Hanson C A, Galuppo L D
Veterinary Medical Teaching Hospital and the Department of Surgical and Radiological Sciences, University of California-Davis, 95616, USA.
Vet Surg. 1999 Mar-Apr;28(2):106-12. doi: 10.1053/jvet.1999.0106.
To describe a technique for laparoscopic bilateral ovariectomy in standing mares and report the outcome of 22 clinical cases.
Prospective study.
A total of 22 mares between 4 and 23 years of age, weighing between 360 and 600 kg.

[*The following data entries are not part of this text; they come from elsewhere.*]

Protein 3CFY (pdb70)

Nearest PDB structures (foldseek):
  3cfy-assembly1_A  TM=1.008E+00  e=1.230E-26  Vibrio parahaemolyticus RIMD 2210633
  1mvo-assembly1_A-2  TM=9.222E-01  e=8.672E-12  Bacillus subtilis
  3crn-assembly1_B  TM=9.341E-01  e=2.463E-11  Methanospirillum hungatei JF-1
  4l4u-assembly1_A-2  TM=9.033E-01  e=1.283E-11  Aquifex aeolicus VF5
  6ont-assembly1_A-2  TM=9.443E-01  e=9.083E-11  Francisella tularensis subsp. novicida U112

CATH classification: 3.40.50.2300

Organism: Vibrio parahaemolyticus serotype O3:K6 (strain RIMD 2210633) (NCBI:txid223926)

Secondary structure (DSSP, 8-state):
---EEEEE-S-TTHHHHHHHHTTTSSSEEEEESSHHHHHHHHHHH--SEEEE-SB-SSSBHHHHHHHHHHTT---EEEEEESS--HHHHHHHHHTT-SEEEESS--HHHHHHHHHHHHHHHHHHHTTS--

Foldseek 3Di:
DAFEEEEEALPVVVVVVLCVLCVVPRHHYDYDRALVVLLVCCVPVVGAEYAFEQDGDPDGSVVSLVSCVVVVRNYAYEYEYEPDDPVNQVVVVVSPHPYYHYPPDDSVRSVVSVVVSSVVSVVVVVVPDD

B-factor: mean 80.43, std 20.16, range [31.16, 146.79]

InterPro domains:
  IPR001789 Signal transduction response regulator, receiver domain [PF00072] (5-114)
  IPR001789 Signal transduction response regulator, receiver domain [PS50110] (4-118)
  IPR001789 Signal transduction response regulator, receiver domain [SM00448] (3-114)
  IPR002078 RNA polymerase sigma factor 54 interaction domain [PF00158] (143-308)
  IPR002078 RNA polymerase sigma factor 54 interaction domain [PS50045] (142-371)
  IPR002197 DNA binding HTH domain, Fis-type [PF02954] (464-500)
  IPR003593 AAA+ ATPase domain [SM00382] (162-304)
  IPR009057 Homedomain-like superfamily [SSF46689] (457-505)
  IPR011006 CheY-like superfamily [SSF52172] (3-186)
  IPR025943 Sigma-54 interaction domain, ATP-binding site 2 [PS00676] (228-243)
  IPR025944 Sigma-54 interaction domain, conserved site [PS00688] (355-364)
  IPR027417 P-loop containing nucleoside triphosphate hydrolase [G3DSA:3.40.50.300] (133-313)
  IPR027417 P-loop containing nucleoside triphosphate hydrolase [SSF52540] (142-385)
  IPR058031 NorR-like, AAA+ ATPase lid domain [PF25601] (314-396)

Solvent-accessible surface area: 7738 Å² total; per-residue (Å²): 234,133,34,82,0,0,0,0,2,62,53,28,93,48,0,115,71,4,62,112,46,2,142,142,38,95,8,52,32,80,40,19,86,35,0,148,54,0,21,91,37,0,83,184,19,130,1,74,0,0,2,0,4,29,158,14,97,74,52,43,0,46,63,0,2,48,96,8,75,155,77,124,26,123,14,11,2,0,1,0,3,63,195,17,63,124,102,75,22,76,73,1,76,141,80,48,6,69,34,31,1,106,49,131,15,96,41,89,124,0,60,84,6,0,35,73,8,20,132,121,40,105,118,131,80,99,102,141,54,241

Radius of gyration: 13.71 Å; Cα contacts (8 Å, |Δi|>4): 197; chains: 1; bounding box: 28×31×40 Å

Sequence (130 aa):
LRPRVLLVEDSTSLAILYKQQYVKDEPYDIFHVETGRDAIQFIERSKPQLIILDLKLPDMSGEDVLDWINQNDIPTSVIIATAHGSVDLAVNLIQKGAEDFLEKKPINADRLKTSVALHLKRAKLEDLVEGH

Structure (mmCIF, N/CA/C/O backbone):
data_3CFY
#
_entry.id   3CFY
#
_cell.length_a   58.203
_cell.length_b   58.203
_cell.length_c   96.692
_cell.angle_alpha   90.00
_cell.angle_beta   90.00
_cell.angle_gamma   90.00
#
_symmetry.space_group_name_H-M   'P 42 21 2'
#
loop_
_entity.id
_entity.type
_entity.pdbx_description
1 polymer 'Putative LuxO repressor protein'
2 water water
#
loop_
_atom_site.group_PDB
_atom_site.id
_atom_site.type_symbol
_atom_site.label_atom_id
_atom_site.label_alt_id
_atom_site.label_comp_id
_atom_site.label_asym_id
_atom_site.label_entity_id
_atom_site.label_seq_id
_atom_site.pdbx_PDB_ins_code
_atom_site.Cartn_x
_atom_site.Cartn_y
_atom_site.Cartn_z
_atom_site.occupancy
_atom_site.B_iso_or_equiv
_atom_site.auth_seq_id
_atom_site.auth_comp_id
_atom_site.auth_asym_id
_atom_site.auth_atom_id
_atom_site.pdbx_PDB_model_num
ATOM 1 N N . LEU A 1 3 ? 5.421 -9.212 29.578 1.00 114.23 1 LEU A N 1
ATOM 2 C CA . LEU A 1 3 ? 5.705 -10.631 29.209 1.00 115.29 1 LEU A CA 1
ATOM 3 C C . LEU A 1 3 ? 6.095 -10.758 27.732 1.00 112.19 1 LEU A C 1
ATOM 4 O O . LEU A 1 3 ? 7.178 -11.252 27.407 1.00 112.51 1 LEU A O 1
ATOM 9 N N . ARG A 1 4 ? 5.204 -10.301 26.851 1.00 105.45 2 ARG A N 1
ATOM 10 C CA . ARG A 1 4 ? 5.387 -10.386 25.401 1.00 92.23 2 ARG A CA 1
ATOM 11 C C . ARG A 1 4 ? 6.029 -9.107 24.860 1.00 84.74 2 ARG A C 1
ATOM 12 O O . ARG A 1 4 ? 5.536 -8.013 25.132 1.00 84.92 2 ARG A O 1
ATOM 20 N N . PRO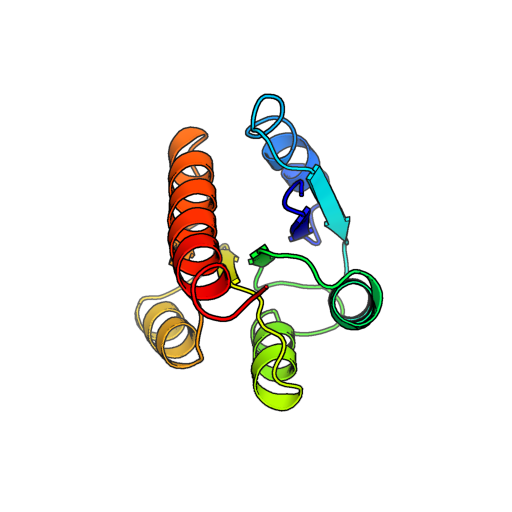 A 1 5 ? 7.142 -9.244 24.111 1.00 79.58 3 PRO A N 1
ATOM 21 C CA . PRO A 1 5 ? 7.874 -8.133 23.478 1.00 75.41 3 PRO A CA 1
ATOM 22 C C . PRO A 1 5 ? 7.067 -7.311 22.468 1.00 71.03 3 PRO A C 1
ATOM 23 O O . PRO A 1 5 ? 6.215 -7.857 21.766 1.00 69.13 3 PRO A O 1
ATOM 27 N N . ARG A 1 6 ? 7.348 -6.007 22.423 1.00 68.52 4 ARG A N 1
ATOM 28 C CA . ARG A 1 6 ? 6.775 -5.081 21.447 1.00 69.07 4 ARG A CA 1
ATOM 29 C C . ARG A 1 6 ? 7.848 -4.620 20.471 1.00 67.77 4 ARG A C 1
ATOM 30 O O . ARG A 1 6 ? 8.930 -4.203 20.886 1.00 73.01 4 ARG A O 1
ATOM 38 N N . VAL A 1 7 ? 7.544 -4.686 19.179 1.00 61.96 5 VAL A N 1
ATOM 39 C CA . VAL A 1 7 ? 8.454 -4.203 18.143 1.00 51.37 5 VAL A CA 1
ATOM 40 C C . VAL A 1 7 ? 7.777 -3.047 17.416 1.00 53.09 5 VAL A C 1
ATOM 41 O O . VAL A 1 7 ? 6.635 -3.180 16.982 1.00 56.14 5 VAL A O 1
ATOM 45 N N . LEU A 1 8 ? 8.460 -1.904 17.325 1.00 51.52 6 LEU A N 1
ATOM 46 C CA . LEU A 1 8 ? 7.974 -0.780 16.515 1.00 53.23 6 LEU A CA 1
ATOM 47 C C . LEU A 1 8 ? 8.663 -0.757 15.156 1.00 49.59 6 LEU A C 1
ATOM 48 O O . LEU A 1 8 ? 9.854 -1.024 15.051 1.00 57.61 6 LEU A O 1
ATOM 53 N N . LEU A 1 9 ? 7.892 -0.437 14.126 1.00 48.72 7 LEU A N 1
ATOM 54 C CA . LEU A 1 9 ? 8.366 -0.378 12.759 1.00 47.94 7 LEU A CA 1
ATOM 55 C C . LEU A 1 9 ? 8.111 1.036 12.303 1.00 51.13 7 LEU A C 1
ATOM 56 O O . LEU A 1 9 ? 6.964 1.481 12.297 1.00 56.13 7 LEU A O 1
ATOM 61 N N . VAL A 1 10 ? 9.166 1.756 11.937 1.00 52.49 8 VAL A N 1
ATOM 62 C CA . VAL A 1 10 ? 9.024 3.157 11.527 1.00 51.12 8 VAL A CA 1
ATOM 63 C C . VAL A 1 10 ? 9.321 3.307 10.038 1.00 60.28 8 VAL A C 1
ATOM 64 O O . VAL A 1 10 ? 10.475 3.426 9.645 1.00 62.53 8 VAL A O 1
ATOM 68 N N . GLU A 1 11 ? 8.270 3.288 9.220 1.00 68.77 9 GLU A N 1
ATOM 69 C CA . GLU A 1 11 ? 8.401 3.343 7.762 1.00 79.82 9 GLU A CA 1
ATOM 70 C C . GLU A 1 11 ? 7.422 4.325 7.146 1.00 82.15 9 GLU A C 1
ATOM 71 O O . GLU A 1 11 ? 6.223 4.251 7.411 1.00 83.53 9 GLU A O 1
ATOM 77 N N . ASP A 1 12 ? 7.934 5.234 6.317 1.00 88.06 10 ASP A N 1
ATOM 78 C CA . ASP A 1 12 ? 7.083 6.115 5.510 1.00 92.75 10 ASP A CA 1
ATOM 79 C C . ASP A 1 12 ? 6.344 5.326 4.424 1.00 93.76 10 ASP A C 1
ATOM 80 O O . ASP A 1 12 ? 5.163 5.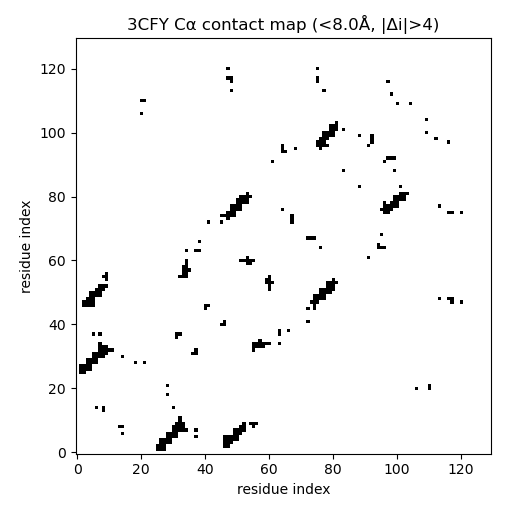567 4.170 1.00 96.69 10 ASP A O 1
ATOM 85 N N . SER A 1 13 ? 7.044 4.375 3.808 1.00 95.16 11 SER A N 1
ATOM 86 C CA . SER A 1 13 ? 6.450 3.462 2.841 1.00 96.88 11 SER A CA 1
ATOM 87 C C . SER A 1 13 ? 5.642 2.392 3.567 1.00 97.48 11 SER A C 1
ATOM 88 O O . SER A 1 13 ? 6.141 1.296 3.850 1.00 97.74 11 SER A O 1
ATOM 91 N N . THR A 1 14 ? 4.383 2.714 3.849 1.00 99.68 12 THR A N 1
ATOM 92 C CA . THR A 1 14 ? 3.496 1.827 4.598 1.00 103.80 12 THR A CA 1
ATOM 93 C C . THR A 1 14 ? 2.942 0.642 3.824 1.00 105.11 12 THR A C 1
ATOM 94 O O . THR A 1 14 ? 2.027 -0.035 4.296 1.00 105.72 12 THR A O 1
ATOM 95 N N . SER A 1 15 ? 3.480 0.411 2.629 1.00 104.89 13 SER A N 1
ATOM 96 C CA . SER A 1 15 ? 3.207 -0.795 1.861 1.00 101.28 13 SER A CA 1
ATOM 97 C C . SER A 1 15 ? 4.265 -1.834 2.224 1.00 99.27 13 SER A C 1
ATOM 98 O O . SER A 1 15 ? 3.968 -3.026 2.343 1.00 103.12 13 SER A O 1
ATOM 101 N N . LEU A 1 16 ? 5.495 -1.358 2.422 1.00 93.47 14 LEU A N 1
ATOM 102 C CA . LEU A 1 16 ? 6.635 -2.196 2.801 1.00 90.17 14 LEU A CA 1
ATOM 103 C C . LEU A 1 16 ? 6.558 -2.646 4.262 1.00 93.85 14 LEU A C 1
ATOM 104 O O . LEU A 1 16 ? 7.140 -3.665 4.647 1.00 93.30 14 LEU A O 1
ATOM 109 N N . ALA A 1 17 ? 5.832 -1.871 5.063 1.00 95.32 15 ALA A N 1
ATOM 110 C CA . ALA A 1 17 ? 5.601 -2.174 6.468 1.00 94.39 15 ALA A CA 1
ATOM 111 C C . ALA A 1 17 ? 4.743 -3.415 6.676 1.00 96.26 15 ALA A C 1
ATOM 112 O O . ALA A 1 17 ? 4.994 -4.188 7.600 1.00 100.08 15 ALA A O 1
ATOM 114 N N . ILE A 1 18 ? 3.733 -3.599 5.827 1.00 96.71 16 ILE A N 1
ATOM 115 C CA . ILE A 1 18 ? 2.846 -4.764 5.920 1.00 100.07 16 ILE A CA 1
ATOM 116 C C . ILE A 1 18 ? 3.583 -6.037 5.490 1.00 98.59 16 ILE A C 1
ATOM 117 O O . ILE A 1 18 ? 3.317 -7.119 6.016 1.00 99.41 16 ILE A O 1
ATOM 122 N N . LEU A 1 19 ? 4.515 -5.892 4.546 1.00 97.02 17 LEU A N 1
ATOM 123 C CA . LEU A 1 19 ? 5.389 -6.988 4.128 1.00 93.78 17 LEU A CA 1
ATOM 124 C C . LEU A 1 19 ? 6.325 -7.392 5.265 1.00 95.20 17 LEU A C 1
ATOM 125 O O . LEU A 1 19 ? 6.600 -8.579 5.469 1.00 94.82 17 LEU A O 1
ATOM 130 N N . TYR A 1 20 ? 6.801 -6.391 6.001 1.00 97.21 18 TYR A N 1
ATOM 131 C CA . TYR A 1 20 ? 7.632 -6.617 7.179 1.00 100.20 18 TYR A CA 1
ATOM 132 C C . TYR A 1 20 ? 6.823 -7.224 8.331 1.00 99.87 18 TYR A C 1
ATOM 133 O O . TYR A 1 20 ? 7.365 -7.968 9.151 1.00 99.32 18 TYR A O 1
ATOM 142 N N . LYS A 1 21 ? 5.530 -6.899 8.379 1.00 98.78 19 LYS A N 1
ATOM 143 C CA . LYS A 1 21 ? 4.589 -7.528 9.308 1.00 95.61 19 LYS A CA 1
ATOM 144 C C . LYS A 1 21 ? 4.253 -8.952 8.868 1.00 93.47 19 LYS A C 1
ATOM 145 O O . LYS A 1 21 ? 3.964 -9.801 9.712 1.00 95.24 19 LYS A O 1
ATOM 151 N N . GLN A 1 22 ? 4.280 -9.191 7.553 1.00 90.89 20 GLN A N 1
ATOM 152 C CA A GLN A 1 22 ? 4.021 -10.515 6.983 0.50 91.11 20 GLN A CA 1
ATOM 153 C CA B GLN A 1 22 ? 4.021 -10.514 6.992 0.50 92.71 20 GLN A CA 1
ATOM 154 C C . GLN A 1 22 ? 5.185 -11.453 7.294 1.00 94.65 20 GLN A C 1
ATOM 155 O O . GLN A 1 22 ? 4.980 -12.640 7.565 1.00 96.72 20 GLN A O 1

Mares with normal ovaries, as determined by palpation per rectum, were restrained in standing stocks and sedated with detomidine (0.01 to 0.02 mg/kg intravenously [i.v.]) and butorphanol (0.01 to 0.02 mg/kg i.v.). The laparoscope and instrument insertion sites were infiltrated with 2% lidocaine before incision. One laparoscope portal and two instrument portals were located in each paralumbar fossa. Ovariectomy was accomplished by intracorporeal dissection and ligation of the ovarian pedicles. The two instrument portals in each flank were ultimately connected resulting in a 4 to 5 cm laparotomy to facilitate ovarian removal.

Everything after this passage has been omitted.